Probe Definition Interface
[0074] The probe definition interface is a standard web server
based application. The interface enables end users to logon to the
system through a web browser and create a probe definition document
for each probe they would like to configure. The probe definition
interface is built on Lotus Domino server side web technology. The
interface provides robust authentication and entitlement to ensure
security and privacy. The interface allows the end user to create,
modify and delete probe definitions, which are XML based documents,
which contain the unique and required parameters, which describe
the characteristics of a probe
[0075] The probe definition interface can be written in any
standard server side web based technology such as Microsoft Active
Server Page, Java 2 Enterprise Edition components, Cold Fusion,
etc.
Reporting Interface
[0076] The reporting interfaces is a J2EE servlet based web
application. The application can run within any compliant J2EE web
application server. The implementation could be written in other
technologies such as Microsoft Active Server Pages, Cold Fusion,
etc. The reporting interface enables the user to view a real time
history of probe results in both a graphical and non-graphical
manner. To access both non-graphical and graphical data, the end
user will use an http(s) based we browser.
Non-Graphical
[0077] The non-graphical reporting mechanism does contain some
graphical components. However, the user will begin by navigating to
predefined index/views in a non-graphical manner.
[0078] The index/views represent real time probe result documents.

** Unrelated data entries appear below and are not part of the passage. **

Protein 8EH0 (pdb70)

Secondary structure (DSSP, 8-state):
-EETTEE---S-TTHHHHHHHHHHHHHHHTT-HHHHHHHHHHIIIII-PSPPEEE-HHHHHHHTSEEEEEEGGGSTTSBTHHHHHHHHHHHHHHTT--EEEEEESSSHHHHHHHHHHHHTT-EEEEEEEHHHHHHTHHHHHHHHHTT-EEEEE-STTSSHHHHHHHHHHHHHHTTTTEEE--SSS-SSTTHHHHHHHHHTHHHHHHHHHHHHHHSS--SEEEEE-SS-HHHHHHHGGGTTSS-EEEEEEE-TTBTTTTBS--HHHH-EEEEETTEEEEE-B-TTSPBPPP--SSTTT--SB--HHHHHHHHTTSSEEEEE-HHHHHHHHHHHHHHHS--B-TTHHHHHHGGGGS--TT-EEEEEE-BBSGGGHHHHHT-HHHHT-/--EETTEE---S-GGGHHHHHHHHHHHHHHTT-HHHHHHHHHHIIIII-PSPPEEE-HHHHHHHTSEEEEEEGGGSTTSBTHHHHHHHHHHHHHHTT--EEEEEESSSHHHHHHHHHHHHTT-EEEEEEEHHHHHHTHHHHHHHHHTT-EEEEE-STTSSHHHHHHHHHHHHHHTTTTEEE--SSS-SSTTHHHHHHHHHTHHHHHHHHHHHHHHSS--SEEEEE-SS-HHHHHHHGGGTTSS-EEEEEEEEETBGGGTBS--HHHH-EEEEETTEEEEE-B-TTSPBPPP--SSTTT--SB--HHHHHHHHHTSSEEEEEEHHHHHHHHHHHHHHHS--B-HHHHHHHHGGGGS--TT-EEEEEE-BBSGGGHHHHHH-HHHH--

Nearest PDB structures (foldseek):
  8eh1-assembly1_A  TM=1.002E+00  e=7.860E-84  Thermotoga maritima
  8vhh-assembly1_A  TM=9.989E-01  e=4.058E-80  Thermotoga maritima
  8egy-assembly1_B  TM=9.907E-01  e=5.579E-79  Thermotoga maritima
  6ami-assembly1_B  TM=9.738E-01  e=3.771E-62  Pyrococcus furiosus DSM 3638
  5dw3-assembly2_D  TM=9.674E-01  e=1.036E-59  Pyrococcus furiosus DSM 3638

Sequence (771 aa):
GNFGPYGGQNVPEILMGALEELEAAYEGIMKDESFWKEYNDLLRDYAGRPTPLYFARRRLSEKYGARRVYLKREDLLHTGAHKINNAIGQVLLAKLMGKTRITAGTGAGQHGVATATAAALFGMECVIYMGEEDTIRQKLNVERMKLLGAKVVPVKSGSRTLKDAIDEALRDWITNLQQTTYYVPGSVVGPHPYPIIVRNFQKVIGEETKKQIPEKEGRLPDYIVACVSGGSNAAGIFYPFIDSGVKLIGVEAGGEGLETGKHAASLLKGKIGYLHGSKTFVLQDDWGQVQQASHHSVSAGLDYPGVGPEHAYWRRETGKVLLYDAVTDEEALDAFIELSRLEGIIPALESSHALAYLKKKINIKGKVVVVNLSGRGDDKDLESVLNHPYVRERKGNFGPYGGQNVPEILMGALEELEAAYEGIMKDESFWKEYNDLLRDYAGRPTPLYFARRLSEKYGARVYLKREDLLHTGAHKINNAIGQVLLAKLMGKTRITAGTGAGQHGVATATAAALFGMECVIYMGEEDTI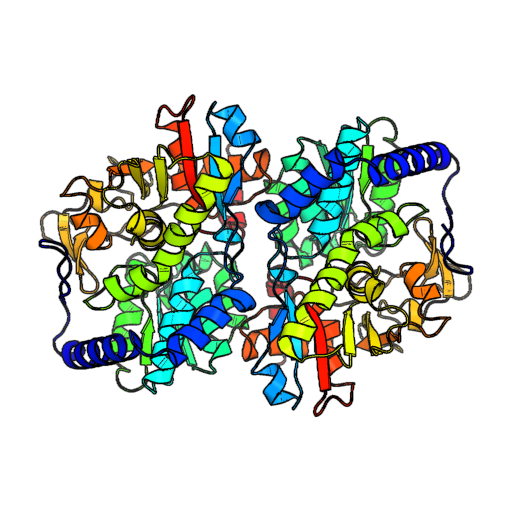RQKLNVERMKLLGAKVVPVKSGSRTLKDAIDEALRDWITNLQTTYYVPGSVVGPHPYPIIVRNFQKVIGEETKKQIPEKEGRLPDYIVACVSGGSNAAGIFYPFIDSGVKLIGVEAGGEGLETGKHAASLLKGKIGYLHGSKTFVLQDDWGQVQQASHHSVSAGLDYPGVGPEHAYWRRETGKVLYDAVTDEEALDAFIELSRLEGIIPALESSHALAYLKKINIKGKVVVVNLSGRGDDKDLESVLNHPYVRER

Structure (mmCIF, N/CA/C/O backbone):
data_8EH0
#
_entry.id   8EH0
#
_cell.length_a   164.365
_cell.length_b   164.365
_cell.length_c   84.301
_cell.angle_alpha   90.000
_cell.angle_beta   90.000
_cell.angle_gamma   90.000
#
_symmetry.space_group_name_H-M   'I 4'
#
loop_
_entity.id
_entity.type
_entity.pdbx_description
1 polymer 'Engineered tyrosine synthase (TmTyrS1)'
2 non-polymer '2-{[(E)-{3-hydroxy-2-methyl-5-[(phosphonooxy)methyl]pyridin-4-yl}methylidene]amino}prop-2-enoic acid'
3 non-polymer 1,2-ETHANEDIOL
4 non-polymer 1-oxo-1lambda~5~-quinoline
5 non-polymer 'POTASSIUM ION'
6 water water
#
loop_
_atom_site.group_PDB
_atom_site.id
_atom_site.type_symbol
_atom_site.label_atom_id
_atom_site.label_alt_id
_atom_site.label_comp_id
_atom_site.label_asym_id
_atom_site.label_entity_id
_atom_site.label_seq_id
_atom_site.pdbx_PDB_ins_code
_atom_site.Cartn_x
_atom_site.Cartn_y
_atom_site.Cartn_z
_atom_site.occupancy
_atom_site.B_iso_or_equiv
_atom_site.auth_seq_id
_atom_site.auth_comp_id
_atom_site.auth_asym_id
_atom_site.auth_atom_id
_atom_site.pdbx_PDB_model_num
ATOM 1 N N . GLY A 1 3 ? 47.90234 -50.66789 6.93829 1.000 40.79000 3 GLY A N 1
ATOM 2 C CA . GLY A 1 3 ? 46.93013 -49.69977 6.40009 1.000 43.00000 3 GLY A CA 1
ATOM 3 C C . GLY A 1 3 ? 47.18723 -49.00381 5.05276 1.000 32.79000 3 GLY A C 1
ATOM 4 O O . GLY A 1 3 ? 46.55493 -47.99472 4.71372 1.000 30.53000 3 GLY A O 1
ATOM 5 N N . ASN A 1 4 ? 48.11340 -49.54981 4.26865 1.000 30.18000 4 ASN A N 1
ATOM 6 C CA . ASN A 1 4 ? 48.50341 -48.94186 3.00045 1.000 30.60000 4 ASN A CA 1
ATOM 7 C C . ASN A 1 4 ? 47.98461 -49.80437 1.86375 1.000 32.54000 4 ASN A C 1
ATOM 8 O O . ASN A 1 4 ? 48.08597 -51.03039 1.91263 1.000 34.89000 4 ASN A O 1
ATOM 13 N N . PHE A 1 5 ? 47.43151 -49.15379 0.84100 1.000 27.16000 5 PHE A N 1
ATOM 14 C CA . PHE A 1 5 ? 47.00091 -49.77943 -0.43182 1.000 26.21000 5 PHE A CA 1
ATOM 15 C C . PHE A 1 5 ? 47.97776 -49.22062 -1.45965 1.000 30.44000 5 PHE A C 1
ATOM 16 O O . PHE A 1 5 ? 47.80660 -48.10387 -1.95951 1.000 26.63000 5 PHE A O 1
ATOM 24 N N . GLY A 1 6 ? 49.07053 -49.94734 -1.70555 1.000 31.28000 6 GLY A N 1
ATOM 25 C CA . GLY A 1 6 ? 50.11628 -49.30837 -2.45940 1.000 28.72000 6 GLY A CA 1
ATOM 26 C C . GLY A 1 6 ? 50.60547 -48.09711 -1.71095 1.000 28.87000 6 GLY A C 1
ATOM 27 O O . GLY A 1 6 ? 50.84376 -48.15541 -0.50078 1.000 30.41000 6 GLY A O 1
ATOM 28 N N . PRO A 1 7 ? 50.73643 -46.96965 -2.41164 1.000 28.02000 7 PRO A N 1
ATOM 29 C CA . PRO A 1 7 ? 51.17570 -45.71844 -1.77625 1.000 30.97000 7 PRO A CA 1
ATOM 30 C C . PRO A 1 7 ? 50.09260 -44.99834 -0.94834 1.000 31.48000 7 PRO A C 1
ATOM 31 O O . PRO A 1 7 ? 50.39172 -44.00703 -0.26784 1.000 34.31000 7 PRO A O 1
ATOM 35 N N . TYR A 1 8 ? 48.84340 -45.45474 -0.99972 1.000 26.09000 8 TYR A N 1
ATOM 36 C CA . TYR A 1 8 ? 47.70149 -44.70682 -0.48687 1.000 23.32000 8 TYR A CA 1
ATOM 37 C C . TYR A 1 8 ? 47.30047 -45.23070 0.86526 1.000 24.57000 8 TYR A C 1
ATOM 38 O O . TYR A 1 8 ? 47.59769 -46.38661 1.22621 1.000 26.76000 8 TYR A O 1
ATOM 47 N N . GLY A 1 9 ? 46.55549 -44.37683 1.59827 1.000 25.08000 9 GLY A N 1
ATOM 48 C CA . GLY A 1 9 ? 45.99955 -44.83569 2.86627 1.000 25.31000 9 GLY A CA 1
ATOM 49 C C . GLY A 1 9 ? 46.70318 -44.23122 4.07825 1.000 25.94000 9 GLY A C 1
ATOM 50 O O . GLY A 1 9 ? 46.80173 -43.00719 4.19848 1.000 24.85000 9 GLY A O 1
ATOM 51 N N . GLY A 1 10 ? 47.22826 -45.08989 4.95513 1.000 23.72000 10 GLY A N 1
ATOM 52 C CA . GLY A 1 10 ? 47.98985 -44.62250 6.10224 1.000 26.32000 10 GLY A CA 1
ATOM 53 C C . GLY A 1 10 ? 47.13151 -44.06031 7.22338 1.000 28.40000 10 GLY A C 1
ATOM 54 O O . GLY A 1 10 ? 45.90737 -44.26264 7.29583 1.000 25.50000 10 GLY A O 1
ATOM 55 N N . GLN A 1 11 ? 47.80533 -43.37401 8.15929 1.000 24.43000 11 GLN A N 1
ATOM 56 C CA . GLN A 1 11 ? 47.15001 -42.73490 9.31049 1.000 22.08000 11 GLN A CA 1
ATOM 57 C C . GLN A 1 11 ? 47.65769 -41.30311 9.38480 1.000 31.93000 11 GLN A C 1
ATOM 58 O O . GLN A 1 11 ? 48.66846 -41.02017 10.04418 1.000 32.35000 11 GLN A O 1
ATOM 64 N N . ASN A 1 12 ? 46.92048 -40.39013 8.79777 1.000 24.64000 12 ASN A N 1
ATOM 65 C CA . ASN A 1 12 ? 47.41828 -39.00651 8.61411 1.000 26.32000 12 ASN A CA 1
ATOM 66 C C . ASN A 1 12 ? 46.56226 -38.10250 9.45902 1.000 26.47000 12 ASN A C 1
ATOM 67 O O . ASN A 1 12 ? 45.58782 -37.51333 8.98508 1.000 28.19000 12 ASN A O 1
ATOM 72 N N . VAL A 1 13 ? 46.92459 -38.01281 10.74516 1.000 26.19000 13 VAL A N 1
ATOM 73 C CA . VAL A 1 13 ? 46.00628 -37.49667 11.75430 1.000 27.22000 13 VAL A CA 1
ATOM 74 C C . VAL A 1 13 ? 46.79618 -36.62941 12.72216 1.000 28.32000 13 VAL A C 1
ATOM 75 O O . VAL A 1 13 ? 48.00499 -36.82591 12.88296 1.000 27.98000 13 VAL A O 1
ATOM 79 N N . PRO A 1 14 ? 46.11719 -35.77356 13.46820 1.000 25.43000 14 PRO A N 1
ATOM 80 C CA . PRO A 1 14 ? 46.75885 -35.14809 14.64613 1.000 24.19000 14 PRO A CA 1
ATOM 81 C C . PRO A 1 14 ? 47.24578 -36.22969 15.59414 1.000 29.57000 14 PRO A C 1
ATOM 82 O O . PRO A 1 14 ? 46.60817 -37.26926 15.74949 1.000 26.31000 14 PRO A O 1
ATOM 86 N N . GLU A 1 15 ? 48.38454 -35.97081 16.25860 1.000 27.14000 15 GLU A N 1
ATOM 87 C CA . GLU A 1 15 ? 48.98254 -37.02856 17.08265 1.000 28.13000 15 GLU A CA 1
ATOM 88 C C . GLU A 1 15 ? 48.08967 -37.49433 18.22347 1.000 27.96000 15 GLU A C 1
ATOM 89 O O . GLU A 1 15 ? 48.22084 -38.65810 18.66133 1.000 28.65000 15 GLU A O 1
ATOM 95 N N . ILE A 1 16 ? 47.20382 -36.63254 18.72939 1.000 26.31000 16 ILE A N 1
ATOM 96 C CA . ILE A 1 16 ? 46.34700 -37.01134 19.86817 1.000 29.88000 16 ILE A CA 1
ATOM 97 C C . ILE A 1 16 ? 45.41962 -38.17713 19.49344 1.000 32.00000 16 ILE A C 1
ATOM 98 O O . ILE A 1 16 ? 44.97476 -38.91331 20.37769 1.000 32.03000 16 ILE A O 1
ATOM 103 N N . LEU A 1 17 ? 45.16624 -38.39789 18.18445 1.000 30.20000 17 LEU A N 1
ATOM 104 C CA . LEU A 1 17 ? 44.32589 -39.52873 17.78674 1.000 27.55000 17 LEU A CA 1
ATOM 105 C C . LEU A 1 17 ? 45.07325 -40.84113 17.75705 1.000 31.53000 17 LEU A C 1
ATOM 106 O O . LEU A 1 17 ? 44.42981 -41.87791 17.60740 1.000 28.71000 17 LEU A O 1
ATOM 111 N N . MET A 1 18 ? 46.40618 -40.85373 17.86780 1.000 27.15000 18 MET A N 1
ATOM 112 C CA . MET A 1 18 ? 47.12266 -42.12323 17.65306 1.000 32.55000 18 MET A CA 1
ATOM 113 C C . MET A 1 18 ? 46.75255 -43.16333 18.70756 1.000 26.87000 18 MET A C 1
ATOM 114 O O . MET A 1 18 ? 46.58713 -44.34446 18.39627 1.000 28.17000 18 MET A O 1
ATOM 119 N N . GLY A 1 19 ? 46.60105 -42.75241 19.96520 1.000 29.12000 19 GLY A N 1
ATOM 120 C CA . GLY A 1 19 ? 46.18500 -43.71650 20.98662 1.000 29.68000 19 GLY A CA 1
ATOM 121 C C . GLY A 1 19 ? 44.80086 -44.30400 20.70425 1.000 29.45000 19 GLY A C 1
ATOM 122 O O . GLY A 1 19 ? 44.58920 -45.52783 20.79196 1.000 28.03000 19 GLY A O 1
ATOM 123 N N . ALA A 1 20 ? 43.85551 -43.45079 20.30314 1.000 26.93000 20 ALA A N 1
ATOM 124 C CA . ALA A 1 20 ? 42.53246 -43.96738 19.93575 1.000 25.35000 20 ALA A CA 1
ATOM 125 C C . ALA A 1 20 ? 42.59763 -44.93421 18.75545 1.000 24.47000 20 ALA A C 1
ATOM 126 O O . ALA A 1 20 ? 41.85115 -45.92285 18.73170 1.000 25.79000 20 ALA A O 1
ATOM 128 N N . LEU A 1 21 ? 43.42935 -44.64032 17.73171 1.000 23.62000 21 LEU A N 1
ATOM 129 C CA . LEU A 1 21 ? 43.51455 -45.53515 16.57136 1.000 26.70000 21 LEU A CA 1
ATOM 130 C C . LEU A 1 21 ? 44.18268 -46.86024 16.93863 1.000 29.89000 21 LEU A C 1
ATOM 131 O O . LEU A 1 21 ? 43.78541 -47.93237 16.45814 1.000 27.05000 21 LEU A O 1
ATOM 136 N N . GLU A 1 22 ? 45.19421 -46.81815 17.81717 1.000 25.03000 22 GLU A N 1
ATOM 137 C CA . GLU A 1 22 ? 45.79931 -48.05613 18.30335 1.000 27.63000 22 GLU A CA 1
ATOM 138 C C . GLU A 1 22 ? 44.80944 -48.88508 19.11336 1.000 23.72000 22 GLU A C 1
ATOM 139 O O . GLU A 1 22 ? 44.79288 -50.12014 19.01219 1.000 24.84000 22 GLU A O 1
ATOM 145 N N . GLU A 1 23 ? 43.99032 -48.23512 19.92246 1.000 24.09000 23 GLU A N 1
ATOM 146 C CA . GLU A 1 23 ? 42.97453 -48.93808 20.70437 1.000 23.64000 23 GLU A CA 1
ATOM 147 C C . GLU A 1 23 ? 41.94272 -49.58519 19.77823 1.000 23.93000 23 GLU A C 1
ATOM 148 O O . GLU A 1 23 ? 41.57103 -50.74988 19.95882 1.000 23.44000 23 GLU A O 1
ATOM 154 N N . LEU A 1 24 ? 41.55167 -48.85570 18.72852 1.000 23.21000 24 LEU A N 1
ATOM 155 C CA . LEU A 1 24 ? 40.58096 -49.37088 17.74233 1.000 25.14000 24 LEU A CA 1
ATOM 156 C C . LEU A 1 24 ? 41.16282 -50.53371 16.95844 1.000 22.86000 24 LEU A C 1
ATOM 157 O O . LEU A 1 24 ? 40.49340 -51.56050 16.77376 1.000 25.56000 24 LEU A O 1
ATOM 162 N N . GLU A 1 25 ? 42.42513 -50.41665 16.50507 1.000 23.47000 25 GLU A N 1
ATOM 163 C CA . GLU A 1 25 ? 43.06196 -51.52344 15.80817 1.000 27.06000 25 GLU A CA 1
ATOM 164 C C . GLU A 1 25 ? 43.14784 -52.79590 16.66908 1.000 26.60000 25 GLU A C 1
ATOM 165 O O . GLU A 1 25 ? 42.85454 -53.90307 16.20267 1.000 26.64000 25 GLU A O 1
ATOM 171 N N . ALA A 1 26 ? 43.51220 -52.65523 17.93919 1.000 24.34000 26 ALA A N 1
ATOM 172 C CA . ALA A 1 26 ? 43.55913 -53.83167 18.80101 1.000 24.10000 26 ALA A CA 1
ATOM 173 C C . ALA A 1 26 ? 42.17369 -54.43581 19.04165 1.000 25.22000 26 ALA A C 1
ATOM 174 O O . ALA A 1 26 ? 42.04505 -55.66372 19.07741 1.000 26.98000 26 ALA A O 1
ATOM 176 N N . ALA A 1 27 ? 41.15998 -53.60014 19.26952 1.000 23.55000 27 ALA A N 1
ATOM 177 C CA . ALA A 1 27 ? 39.79762 -54.08831 19.48709 1.000 24.54000 27 ALA A CA 1
ATOM 178 C C . ALA A 1 27 ? 39.28595 -54.79489 18.25128 1.000 30.86000 27 ALA A C 1
ATOM 179 O O . ALA A 1 27 ? 38.64837 -55.85451 18.33565 1.000 27.37000 27 ALA A O 1
ATOM 181 N N . TYR A 1 28 ? 39.60987 -54.24584 17.09109 1.000 27.59000 28 TYR A N 1
ATOM 182 C CA . TYR A 1 28 ? 39.16627 -54.84946 15.83825 1.000 27.42000 28 TYR A CA 1
ATOM 183 C C . TYR A 1 28 ? 39.89176 -56.16201 15.57255 1.000 31.95000 28 TYR A C 1
ATOM 184 O O . TYR A 1 28 ? 39.28051 -57.14300 15.13187 1.000 30.69000 28 TYR A O 1
ATOM 193 N N . GLU A 1 29 ? 41.20360 -56.20951 15.80631 1.000 26.65000 29 GLU A N 1
ATOM 194 C CA . GLU A 1 29 ? 41.89601 -57.49092 15.71457 1.000 30.34000 29 GLU A CA 1
ATOM 195 C C . GLU A 1 29 ? 41.24497 -58.51996 16.65190 1.000 32.53000 29 GLU A C 1
ATOM 196 O O . GLU A 1 29 ? 41.08557 -59.70312 16.29761 1.000 34.62000 29 GLU A O 1
ATOM 202 N N . GLY A 1 30 ? 40.81554 -58.06795 17.82836 1.000 30.63000 30 GLY A N 1
ATOM 203 C CA . GLY A 1 30 ? 40.17956 -58.96498 18.78061 1.000 31.18000 30 GLY A CA 1
ATOM 204 C C . GLY A 1 30 ? 38.84254 -59.52863 18.30624 1.000 39.90000 30 GLY A C 1
ATOM 205 O O . GLY A 1 30 ? 38.53982 -60.69432 18.53687 1.000 41.37000 30 GLY A O 1
ATOM 206 N N . ILE A 1 31 ? 38.02933 -58.73869 17.60626 1.000 32.35000 31 ILE A N 1
ATOM 207 C CA . ILE A 1 31 ? 36.75527 -59.33735 17.17095 1.000 37.58000 31 ILE A CA 1
ATOM 208 C C . ILE A 1 31 ? 36.86957 -60.15828 15.88757 1.000 44.02000 31 ILE A C 1
ATOM 209 O O . ILE A 1 31 ? 35.93638 -60.91304 15.54956 1.000 40.11000 31 ILE A O 1
ATOM 214 N N . MET A 1 32 ? 37.98404 -60.03833 15.15611 1.000 41.95000 32 MET A N 1
ATOM 215 C CA . MET A 1 32 ? 38.19830 -60.85225 13.95878 1.000 45.62000 32 MET A CA 1
ATOM 216 C C . MET A 1 32 ? 38.08740 -62.32701 14.23872 1.000 47.51000 32 MET A C 1
ATOM 217 O O . MET A 1 32 ? 37.77952 -63.10747 13.32708 1.000 48.56000 32 MET A O 1
ATOM 222 N N . LYS A 1 33 ? 38.37551 -62.72632 15.46815 1.000 44.82000 33 LYS A N 1
ATOM 223 C CA . LYS A 1 33 ? 38.38759 -64.12005 15.87310 1.000 49.61000 33 LYS A CA 1
ATOM 224 C C . LYS A 1 33 ? 37.34584 -64.39679 16.95271 1.000 49.11000 33 LYS A C 1
ATOM 225 O O . LYS A 1 33 ? 37.42995 -65.41037 17.64344 1.000 50.11000 33 LYS A O 1
ATOM 227 N N . ASP A 1 34 ? 36.36020 -63.52119 17.10857 1.000 39.21000 34 ASP A N 1
ATOM 228 C CA . ASP A 1 34 ? 35.41954 -63.56796 18.23607 1.000 34.48000 34 ASP A CA 1
ATOM 229 C C . ASP A 1 34 ? 34.09153 -64.14663 17.73172 1.000 37.41000 34 ASP A C 1
ATOM 230 O O . ASP A 1 34 ? 33.28223 -63.43263 17.12379 1.000 32.66000 34 ASP A O 1
ATOM 235 N N . GLU A 1 35 ? 33.86274 -65.44835 17.97548 1.000 32.89000 35 GLU A N 1
ATOM 236 C CA . GLU A 1 35 ? 32.65473 -66.07410 17.44123 1.000 32.99000 35 GLU A CA 1
ATOM 237 C C . GLU A 1 35 ? 31.39478 -65.40712 17.95108 1.000 31.50000 35 GLU A C 1
ATOM 238 O O . GLU A 1 35 ? 30.37717 -65.39609 17.24950 1.000 32.76000 35 GLU A O 1
ATOM 244 N N . SER A 1 36 ? 31.41837 -64.86231 19.17072 1.000 30.15000 36 SER A N 1
ATOM 245 C CA . SER A 1 36 ? 30.22538 -64.26035 19.70365 1.000 29.10000 36 SER A CA 1
ATOM 246 C C . SER A 1 36 ? 29.92942 -62.89163 19.06655 1.000 32.64000 36 SER A C 1
ATOM 247 O O . SER A 1 36 ? 28.75071 -62.55918 18.85467 1.000 32.52000 36 SER A O 1
ATOM 250 N N . PHE A 1 37 ? 30.96001 -62.10939 18.70760 1.000 29.21000 37 PHE A N 1
ATOM 251 C CA . PHE A 1 37 ? 30.71406 -60.88079 17.93763 1.000 28.36000 37 PHE A CA 1
ATOM 252 C C . PHE A 1 37 ? 30.01263 -61.21633 16.61246 1.000 27.29000 37 PHE A C 1
ATOM 253 O O . PHE A 1 37 ? 28.97514 -60.60206 16.24847 1.000 27.77000 37 PHE A O 1
ATOM 261 N N . TRP A 1 38 ? 30.55655 -62.18610 15.89142 1.000 27.08000 38 TRP A N 1
ATOM 262 C CA . TRP A 1 38 ? 30.01513 -62.50572 14.56734 1.000 30.22000 38 TRP A CA 1
ATOM 263 C C . TRP A 1 38 ? 28.62277 -63.10995 14.66797 1.000 32.26000 38 TRP A C 1
ATOM 264 O O . TRP A 1 38 ? 27.77638 -62.82610 13.81731 1.000 27.71000 38 TRP A O 1
ATOM 275 N N . LYS A 1 39 ? 28.34078 -63.90610 15.71535 1.000 28.99000 39 LYS A N 1
ATOM 276 C CA . LYS A 1 39 ? 26.98343 -64.42831 15.87795 1.000 31.82000 39 LYS A CA 1
ATOM 277 C C . LYS A 1 39 ? 25.97689 -63.29968 16.05562 1.000 26.95000 39 LYS A C 1
ATOM 278 O O . LYS A 1 39 ? 24.94630 -63.26563 15.36202 1.000 31.33000 39 LYS A O 1
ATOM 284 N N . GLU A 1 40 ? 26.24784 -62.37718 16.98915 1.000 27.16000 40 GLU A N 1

The user will be able to scroll through the views until he/she
reaches a probe result document of interest. The user will be able
to activate an http(s) url to view the probe result document
details. When activated, the details will be provided to the end
user in both a graphical and non-graphical format for each remote
probe listener used during the probing event.
[0079] The probe result document contains a summary section with
the following information: [0080] Overall Disposition of the
probing event as calculated using the Error Determination Threshold
(EDT) [0081] For each remote probe listener used to probe the
remote appliance/resource [0082] Remote Probe Listener Name [0083]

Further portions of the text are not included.